What is needed: Transcribe the stretch of entries below from the line with "ATOM 54 O O" through the line with "ATOM 62 C CA", exactly and with both ends included; leave out all other lines.

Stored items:
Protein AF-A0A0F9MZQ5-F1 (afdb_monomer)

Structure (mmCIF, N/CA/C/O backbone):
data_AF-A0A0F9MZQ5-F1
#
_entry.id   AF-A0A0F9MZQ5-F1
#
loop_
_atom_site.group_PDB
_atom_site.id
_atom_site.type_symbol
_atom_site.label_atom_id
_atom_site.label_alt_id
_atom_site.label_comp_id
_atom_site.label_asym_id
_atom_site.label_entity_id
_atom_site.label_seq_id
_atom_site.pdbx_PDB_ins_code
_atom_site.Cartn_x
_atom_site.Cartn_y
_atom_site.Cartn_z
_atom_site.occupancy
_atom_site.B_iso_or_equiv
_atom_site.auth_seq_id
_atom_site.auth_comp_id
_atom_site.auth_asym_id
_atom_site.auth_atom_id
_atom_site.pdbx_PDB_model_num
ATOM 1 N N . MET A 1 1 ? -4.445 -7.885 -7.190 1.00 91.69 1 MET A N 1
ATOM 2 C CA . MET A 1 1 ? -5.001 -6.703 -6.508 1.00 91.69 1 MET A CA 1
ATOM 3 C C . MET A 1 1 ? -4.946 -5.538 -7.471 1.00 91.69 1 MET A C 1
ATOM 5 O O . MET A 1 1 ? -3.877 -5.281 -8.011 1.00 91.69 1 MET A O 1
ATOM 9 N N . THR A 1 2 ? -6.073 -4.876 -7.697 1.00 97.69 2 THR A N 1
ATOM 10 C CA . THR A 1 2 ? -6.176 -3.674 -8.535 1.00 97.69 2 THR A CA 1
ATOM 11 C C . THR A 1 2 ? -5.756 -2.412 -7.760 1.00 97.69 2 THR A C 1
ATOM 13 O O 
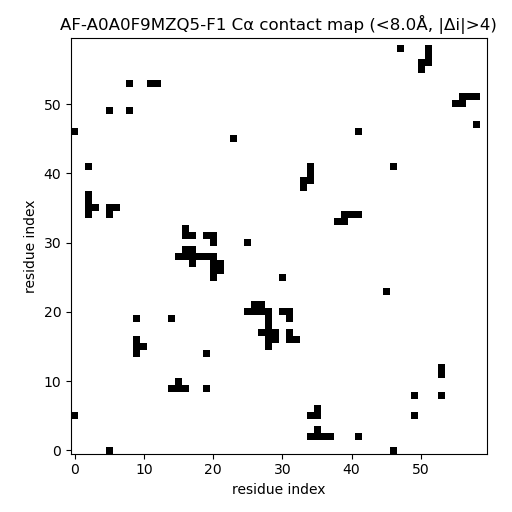. THR A 1 2 ? -5.765 -2.425 -6.523 1.00 97.69 2 THR A O 1
ATOM 16 N N . PRO A 1 3 ? -5.436 -1.294 -8.440 1.00 98.31 3 PRO A N 1
ATOM 17 C CA . PRO A 1 3 ? -5.202 0.006 -7.797 1.00 98.31 3 PRO A CA 1
ATOM 18 C C . PRO A 1 3 ? -6.323 0.432 -6.837 1.00 98.31 3 PRO A C 1
ATOM 20 O O . PRO A 1 3 ? -6.066 0.902 -5.723 1.00 98.31 3 PRO A O 1
ATOM 23 N N . THR A 1 4 ? -7.582 0.214 -7.234 1.00 98.19 4 THR A N 1
ATOM 24 C CA . THR A 1 4 ? -8.761 0.553 -6.423 1.00 98.19 4 THR A CA 1
ATOM 25 C C . THR A 1 4 ? -8.851 -0.315 -5.170 1.00 98.19 4 THR A C 1
ATOM 27 O O . THR A 1 4 ? -9.068 0.215 -4.079 1.00 98.19 4 THR A O 1
ATOM 30 N N . GLU A 1 5 ? -8.626 -1.626 -5.295 1.00 98.12 5 GLU A N 1
ATOM 31 C CA . GLU A 1 5 ? -8.571 -2.546 -4.150 1.00 98.12 5 GLU A CA 1
ATOM 32 C C . GLU A 1 5 ? -7.434 -2.180 -3.191 1.00 98.12 5 GLU A C 1
ATOM 34 O O . GLU A 1 5 ? -7.627 -2.163 -1.975 1.00 98.12 5 GLU A O 1
ATOM 39 N N . PHE A 1 6 ? -6.262 -1.827 -3.723 1.00 98.44 6 PHE A N 1
ATOM 40 C CA . PHE A 1 6 ? -5.112 -1.407 -2.926 1.00 98.44 6 PHE A CA 1
ATOM 41 C C . PHE A 1 6 ? -5.429 -0.143 -2.115 1.00 98.44 6 PHE A C 1
ATOM 43 O O . PHE A 1 6 ? -5.205 -0.091 -0.900 1.00 98.44 6 PHE A O 1
ATOM 50 N N . ARG A 1 7 ? -6.028 0.864 -2.764 1.00 98.56 7 ARG A N 1
ATOM 51 C CA . ARG A 1 7 ? -6.453 2.112 -2.116 1.00 98.56 7 ARG A CA 1
ATOM 52 C C . ARG A 1 7 ? -7.505 1.868 -1.037 1.00 98.56 7 ARG A C 1
ATOM 54 O O . ARG A 1 7 ? -7.431 2.476 0.035 1.00 98.56 7 ARG A O 1
ATOM 61 N N . ALA A 1 8 ? -8.487 1.013 -1.316 1.00 98.44 8 ALA A N 1
ATOM 62 C CA . ALA A 1 8 ? -9.526 0.644 -0.360 1.00 98.44 8 ALA A CA 1
ATOM 63 C C . ALA A 1 8 ? -8.923 -0.068 0.859 1.00 98.44 8 ALA A C 1
ATOM 65 O O . ALA A 1 8 ? -9.174 0.346 1.990 1.00 98.44 8 ALA A O 1
ATOM 66 N N . GLY A 1 9
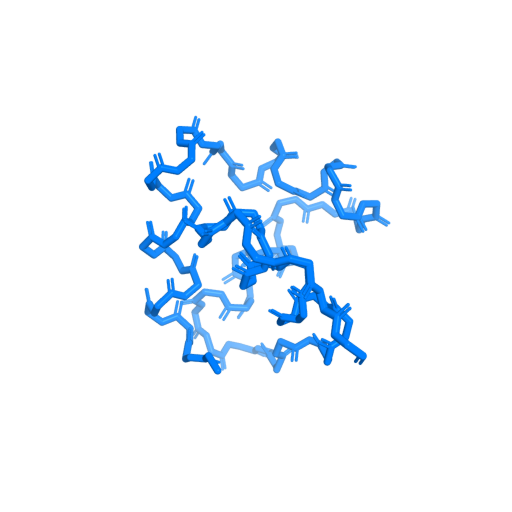 ? -8.041 -1.043 0.633 1.00 98.19 9 GLY A N 1
ATOM 67 C CA . GLY A 1 9 ? -7.335 -1.756 1.692 1.00 98.19 9 GLY A CA 1
ATOM 68 C C . GLY A 1 9 ? -6.514 -0.829 2.588 1.00 98.19 9 GLY A C 1
ATOM 69 O O . GLY A 1 9 ? -6.576 -0.928 3.811 1.00 98.19 9 GLY A O 1
ATOM 70 N N . ARG A 1 10 ? -5.795 0.145 2.012 1.00 98.44 10 ARG A N 1
ATOM 71 C CA . ARG A 1 10 ? -5.024 1.110 2.814 1.00 98.44 10 ARG A CA 1
ATOM 72 C C . ARG A 1 10 ? -5.939 1.936 3.717 1.00 98.44 10 ARG A C 1
ATOM 74 O O . ARG A 1 10 ? -5.600 2.178 4.875 1.00 98.44 10 ARG A O 1
ATOM 81 N N . LYS A 1 11 ? -7.080 2.383 3.183 1.00 98.44 11 LYS A N 1
ATOM 82 C CA . LYS A 1 11 ? -8.081 3.135 3.948 1.00 98.44 11 LYS A CA 1
ATOM 83 C C . LYS A 1 11 ? -8.706 2.286 5.055 1.00 98.44 11 LYS A C 1
ATOM 85 O O . LYS A 1 11 ? -8.863 2.797 6.156 1.00 98.44 11 LYS A O 1
ATOM 90 N N . GLN A 1 12 ? -9.003 1.014 4.789 1.00 98.06 12 GLN A N 1
ATOM 91 C CA . GLN A 1 12 ? -9.513 0.070 5.788 1.00 98.06 12 GLN A CA 1
ATOM 92 C C . GLN A 1 12 ? -8.536 -0.105 6.959 1.00 98.06 12 GLN A C 1
ATOM 94 O O . GLN A 1 12 ? -8.960 -0.170 8.106 1.00 98.06 12 GLN A O 1
ATOM 99 N N . LEU A 1 13 ? -7.230 -0.112 6.682 1.00 97.69 13 LEU A N 1
ATOM 100 C CA . LEU A 1 13 ? -6.178 -0.164 7.703 1.00 97.69 13 LEU A CA 1
ATOM 101 C C . LEU A 1 13 ? -5.976 1.169 8.455 1.00 97.69 13 LEU A C 1
ATOM 103 O O . LEU A 1 13 ? -5.111 1.251 9.323 1.00 97.69 13 LEU A O 1
ATOM 107 N N . GLY A 1 14 ? -6.708 2.236 8.109 1.00 98.31 14 GLY A N 1
ATOM 108 C CA . GLY A 1 14 ? -6.547 3.562 8.718 1.00 98.31 14 GLY A CA 1
ATOM 109 C C . GLY A 1 14 ? -5.224 4.254 8.368 1.00 98.31 14 GLY A C 1
ATOM 110 O O . GLY A 1 14 ? -4.814 5.198 9.042 1.00 98.31 14 GLY A O 1
ATOM 111 N N . LEU A 1 15 ? -4.528 3.802 7.319 1.00 98.25 15 LEU A N 1
ATOM 112 C CA . LEU A 1 15 ? -3.187 4.281 6.989 1.00 98.25 15 LEU A CA 1
ATOM 113 C C . LEU A 1 15 ? -3.219 5.440 5.984 1.00 98.25 15 LEU A C 1
ATOM 115 O O . LEU A 1 15 ? -3.876 5.397 4.939 1.00 98.25 15 LEU A O 1
ATOM 119 N N . SER A 1 16 ? -2.410 6.469 6.239 1.00 98.56 16 SER A N 1
ATOM 120 C CA . SER A 1 16 ? -2.058 7.448 5.206 1.00 98.56 16 SER A CA 1
ATOM 121 C C . SER A 1 16 ? -1.121 6.822 4.162 1.00 98.56 16 SER A C 1
ATOM 123 O O . SER A 1 16 ? -0.476 5.804 4.417 1.00 98.56 16 SER A O 1
ATOM 125 N N . GLN A 1 17 ? -0.996 7.438 2.981 1.00 98.50 17 GLN A N 1
ATOM 126 C CA . GLN A 1 17 ? -0.036 6.983 1.961 1.00 98.50 17 GLN A CA 1
ATOM 127 C C . GLN A 1 17 ? 1.407 6.977 2.496 1.00 98.50 17 GLN A C 1
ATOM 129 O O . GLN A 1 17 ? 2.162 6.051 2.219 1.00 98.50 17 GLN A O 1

Exercise response:
ATOM 54 O O . ARG A 1 7 ? -7.431 2.476 0.035 1.00 98.56 7 ARG A O 1
ATOM 61 N N . ALA A 1 8 ? -8.487 1.013 -1.316 1.00 98.44 8 ALA A N 1
ATOM 62 C CA . ALA A 1 8 ? -9.526 0.644 -0.360 1.00 98.44 8 ALA A CA 1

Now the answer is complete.